Star  Trek 2
2007

Coolidge Corner Theatre Brookline, MA

with

Dr. Jeffrey Hoffman

Professor, Department of Aeronautics and Astronautics, MIT; Former NASA Astronaut

Star Trek II: The Wrath of Khan— The Dynamics of Life Aboard a Spaceship

A discussion of the dynamics of life aboard a spaceship, including parabolic trajectories, zero gravity, and the equivalence principle.

Coolidge Corner Theatre Brookline, MA

Film Synopsis

With the assistance of the Enterprise crew, Admiral Kirk must stop an old nemesis, Khan Noonien Singh, from using the life-generating Genesis Device as the ultimate weapon.

Newly promoted Admiral James T. Kirk (William Shatner) comes face to face with his nemesis, the genetically superior Khan (Ricardo Montalban), who is seeking revenge for having been imprisoned on a desolate planet. A battle ensues over control of the Genesis Device, a top-secret Starfleet project enabling entire planets to be transformed into life-supporting worlds. While Mr. Spock (Leonard Nimoy) mentors the young Vulcan Lt. Saavik (Kirstie Alley), Kirk must battle Khan to the bitter end.

About the Speaker

Dr. Jeffrey Alan Hoffman is a former NASA astronaut and currently a professor of aeronautics and astronautics at MIT. Professor Hoffman is interested in the future of human spaceflight and in the use of the International Space Station as a testbed for future aerospace technology. 

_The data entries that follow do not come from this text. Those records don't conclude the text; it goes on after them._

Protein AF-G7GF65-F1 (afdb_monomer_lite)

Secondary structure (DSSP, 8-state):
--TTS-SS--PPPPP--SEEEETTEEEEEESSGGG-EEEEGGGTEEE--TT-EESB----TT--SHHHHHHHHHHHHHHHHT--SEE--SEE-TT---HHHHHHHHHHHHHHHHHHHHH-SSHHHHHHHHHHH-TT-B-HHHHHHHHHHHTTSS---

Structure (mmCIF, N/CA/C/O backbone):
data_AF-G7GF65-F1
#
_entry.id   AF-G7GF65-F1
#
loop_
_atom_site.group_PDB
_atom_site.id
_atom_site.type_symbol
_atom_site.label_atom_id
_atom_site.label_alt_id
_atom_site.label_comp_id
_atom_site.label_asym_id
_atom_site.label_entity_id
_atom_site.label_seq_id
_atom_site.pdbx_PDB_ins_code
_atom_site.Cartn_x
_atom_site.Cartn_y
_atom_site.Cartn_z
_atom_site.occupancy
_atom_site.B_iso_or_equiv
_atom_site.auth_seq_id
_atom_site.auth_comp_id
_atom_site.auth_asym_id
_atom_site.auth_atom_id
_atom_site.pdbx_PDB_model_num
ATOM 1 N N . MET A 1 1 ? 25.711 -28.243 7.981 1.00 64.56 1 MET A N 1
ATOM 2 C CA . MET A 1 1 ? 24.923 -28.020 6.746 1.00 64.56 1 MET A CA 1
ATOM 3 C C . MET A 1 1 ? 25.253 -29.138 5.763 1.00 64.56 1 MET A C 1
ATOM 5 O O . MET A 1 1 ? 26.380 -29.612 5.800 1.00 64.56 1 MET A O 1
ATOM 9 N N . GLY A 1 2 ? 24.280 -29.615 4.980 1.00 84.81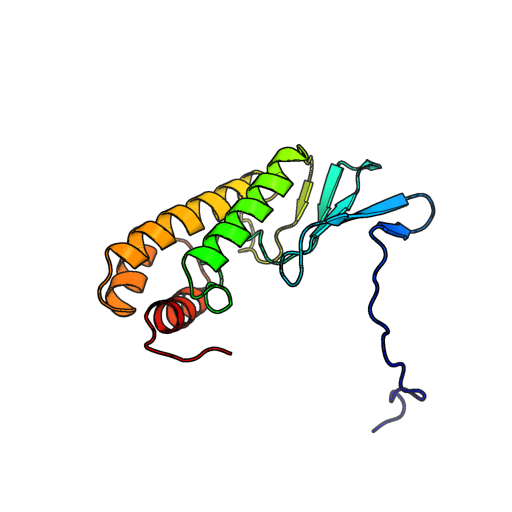 2 GLY A N 1
ATOM 10 C CA . GLY A 1 2 ? 24.457 -30.753 4.061 1.00 84.81 2 GLY A CA 1
ATOM 11 C C . GLY A 1 2 ? 25.065 -30.368 2.707 1.00 84.81 2 GLY A C 1
ATOM 12 O O . GLY A 1 2 ? 25.488 -29.232 2.514 1.00 84.81 2 GLY A O 1
ATOM 13 N N . ALA A 1 3 ? 25.050 -31.302 1.752 1.00 86.62 3 ALA A N 1
ATOM 14 C CA . ALA A 1 3 ? 25.662 -31.158 0.423 1.00 86.62 3 ALA A CA 1
ATOM 15 C C . ALA A 1 3 ? 25.156 -29.965 -0.422 1.00 86.62 3 ALA A C 1
ATOM 17 O O . ALA A 1 3 ? 25.845 -29.544 -1.343 1.00 86.62 3 ALA A O 1
ATOM 18 N N . ASN A 1 4 ? 23.993 -29.393 -0.091 1.00 85.19 4 ASN A N 1
ATOM 19 C CA . ASN A 1 4 ? 23.389 -28.256 -0.802 1.00 85.19 4 ASN A CA 1
ATOM 20 C C . ASN A 1 4 ? 23.669 -26.896 -0.139 1.00 85.19 4 ASN A C 1
ATOM 22 O O . ASN A 1 4 ? 23.006 -25.906 -0.444 1.00 85.19 4 ASN A O 1
ATOM 26 N N . ALA A 1 5 ? 24.597 -26.837 0.818 1.00 88.88 5 ALA A N 1
ATOM 27 C CA . ALA A 1 5 ? 24.979 -25.572 1.424 1.00 88.88 5 ALA A CA 1
ATOM 28 C C . ALA A 1 5 ? 25.674 -24.669 0.385 1.00 88.88 5 ALA A C 1
ATOM 30 O O . ALA A 1 5 ? 26.525 -25.160 -0.362 1.00 88.88 5 ALA A O 1
ATOM 31 N N . PRO A 1 6 ? 25.376 -23.357 0.346 1.00 86.44 6 PRO A N 1
ATOM 32 C CA . PRO A 1 6 ? 26.118 -22.424 -0.491 1.00 86.44 6 PRO A CA 1
ATOM 33 C C . PRO A 1 6 ? 27.617 -22.496 -0.177 1.00 86.44 6 PRO A C 1
ATOM 35 O O . PRO A 1 6 ? 28.022 -22.352 0.975 1.00 86.44 6 PRO A O 1
ATOM 38 N N . SER A 1 7 ? 28.453 -22.684 -1.199 1.00 89.62 7 SER A N 1
ATOM 39 C CA . SER A 1 7 ? 29.918 -22.694 -1.054 1.00 89.62 7 SER A CA 1
ATOM 40 C C . SER A 1 7 ? 30.519 -21.291 -0.919 1.00 89.62 7 SER A C 1
ATOM 42 O O . SER A 1 7 ? 31.698 -21.141 -0.601 1.00 89.62 7 SER A O 1
ATOM 44 N N . LYS A 1 8 ? 29.711 -20.252 -1.159 1.00 89.81 8 LYS A N 1
ATOM 45 C CA . LYS A 1 8 ? 30.100 -18.847 -1.085 1.00 89.81 8 LYS A CA 1
ATOM 46 C C . LYS A 1 8 ? 28.969 -18.020 -0.490 1.00 89.81 8 LYS A C 1
ATOM 48 O O . LYS A 1 8 ? 27.815 -18.152 -0.891 1.00 89.81 8 LYS A O 1
ATOM 53 N N . ILE A 1 9 ? 29.330 -17.115 0.412 1.00 88.50 9 ILE A N 1
ATOM 54 C CA . ILE A 1 9 ? 28.440 -16.051 0.870 1.00 88.50 9 ILE A CA 1
ATOM 55 C C . ILE A 1 9 ? 28.553 -14.901 -0.131 1.00 88.50 9 ILE A C 1
ATOM 57 O O . ILE A 1 9 ? 29.642 -14.376 -0.369 1.00 88.50 9 ILE A O 1
ATOM 61 N N . ILE A 1 10 ? 27.430 -14.526 -0.737 1.00 89.94 10 ILE A N 1
ATOM 62 C CA . ILE A 1 10 ? 27.323 -13.332 -1.575 1.00 89.94 10 ILE A CA 1
ATOM 63 C C . ILE A 1 10 ? 26.565 -12.293 -0.758 1.00 89.94 10 ILE A C 1
ATOM 65 O O . ILE A 1 10 ? 25.417 -12.523 -0.389 1.00 89.94 10 ILE A O 1
ATOM 69 N N . VAL A 1 11 ? 27.213 -11.165 -0.464 1.00 92.31 11 VAL A N 1
ATOM 70 C CA . VAL A 1 11 ? 26.577 -10.033 0.219 1.00 92.31 11 VAL A CA 1
ATOM 71 C C . VAL A 1 11 ? 26.022 -9.084 -0.848 1.00 92.31 11 VAL A C 1
ATOM 73 O O . VAL A 1 11 ? 26.811 -8.568 -1.645 1.00 92.31 11 VAL A O 1
ATOM 76 N N . PRO A 1 12 ? 24.698 -8.852 -0.909 1.00 91.62 12 PRO A N 1
ATOM 77 C CA . PRO A 1 12 ? 24.117 -7.898 -1.848 1.00 91.62 12 PRO A CA 1
ATOM 78 C C . PRO A 1 12 ? 24.614 -6.475 -1.577 1.00 91.62 12 PRO A C 1
ATOM 80 O O . PRO A 1 12 ? 24.731 -6.057 -0.426 1.00 91.62 12 PRO A O 1
ATOM 83 N N . GLN A 1 13 ? 24.869 -5.714 -2.640 1.00 93.06 13 GLN A N 1
ATOM 84 C CA . GLN A 1 13 ? 25.108 -4.274 -2.546 1.00 93.06 13 GLN A CA 1
ATOM 85 C C . GLN A 1 13 ? 23.817 -3.512 -2.837 1.00 93.06 13 GLN A C 1
ATOM 87 O O . GLN A 1 13 ? 22.997 -3.952 -3.645 1.00 93.06 13 GLN A O 1
ATOM 92 N N . ALA A 1 14 ? 23.645 -2.359 -2.188 1.00 91.25 14 ALA A N 1
ATOM 93 C CA . ALA A 1 14 ? 22.496 -1.499 -2.430 1.00 91.25 14 ALA A CA 1
ATOM 94 C C . ALA A 1 14 ? 22.466 -1.046 -3.896 1.00 91.25 14 ALA A C 1
ATOM 96 O O . ALA A 1 14 ? 23.435 -0.488 -4.412 1.00 91.25 14 ALA A O 1
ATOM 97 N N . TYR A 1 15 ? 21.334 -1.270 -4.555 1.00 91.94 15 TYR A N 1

He made five flights as a space shuttle astronaut, including the first mission to repair the Hubble Space Telescope in 1993, when the orbiting telescope's flawed optical system was corrected. Trained as an astrophysicist, he also flew on a 1990 Spacelab shuttle mission that featured the ASTRO-1 ultraviolet astronomical observatory in the shuttle's payload bay. Over the course of his five missions he logged more than 1,211 hours and 21.5 million miles in space. He was also the first Jewish Astronaut, and the second Jewish man in space after Boris Volynov.

He received a BA in 1966 from Amherst College, a PhD in 1971 from Harvard University, and an MS in 1988 from Rice University.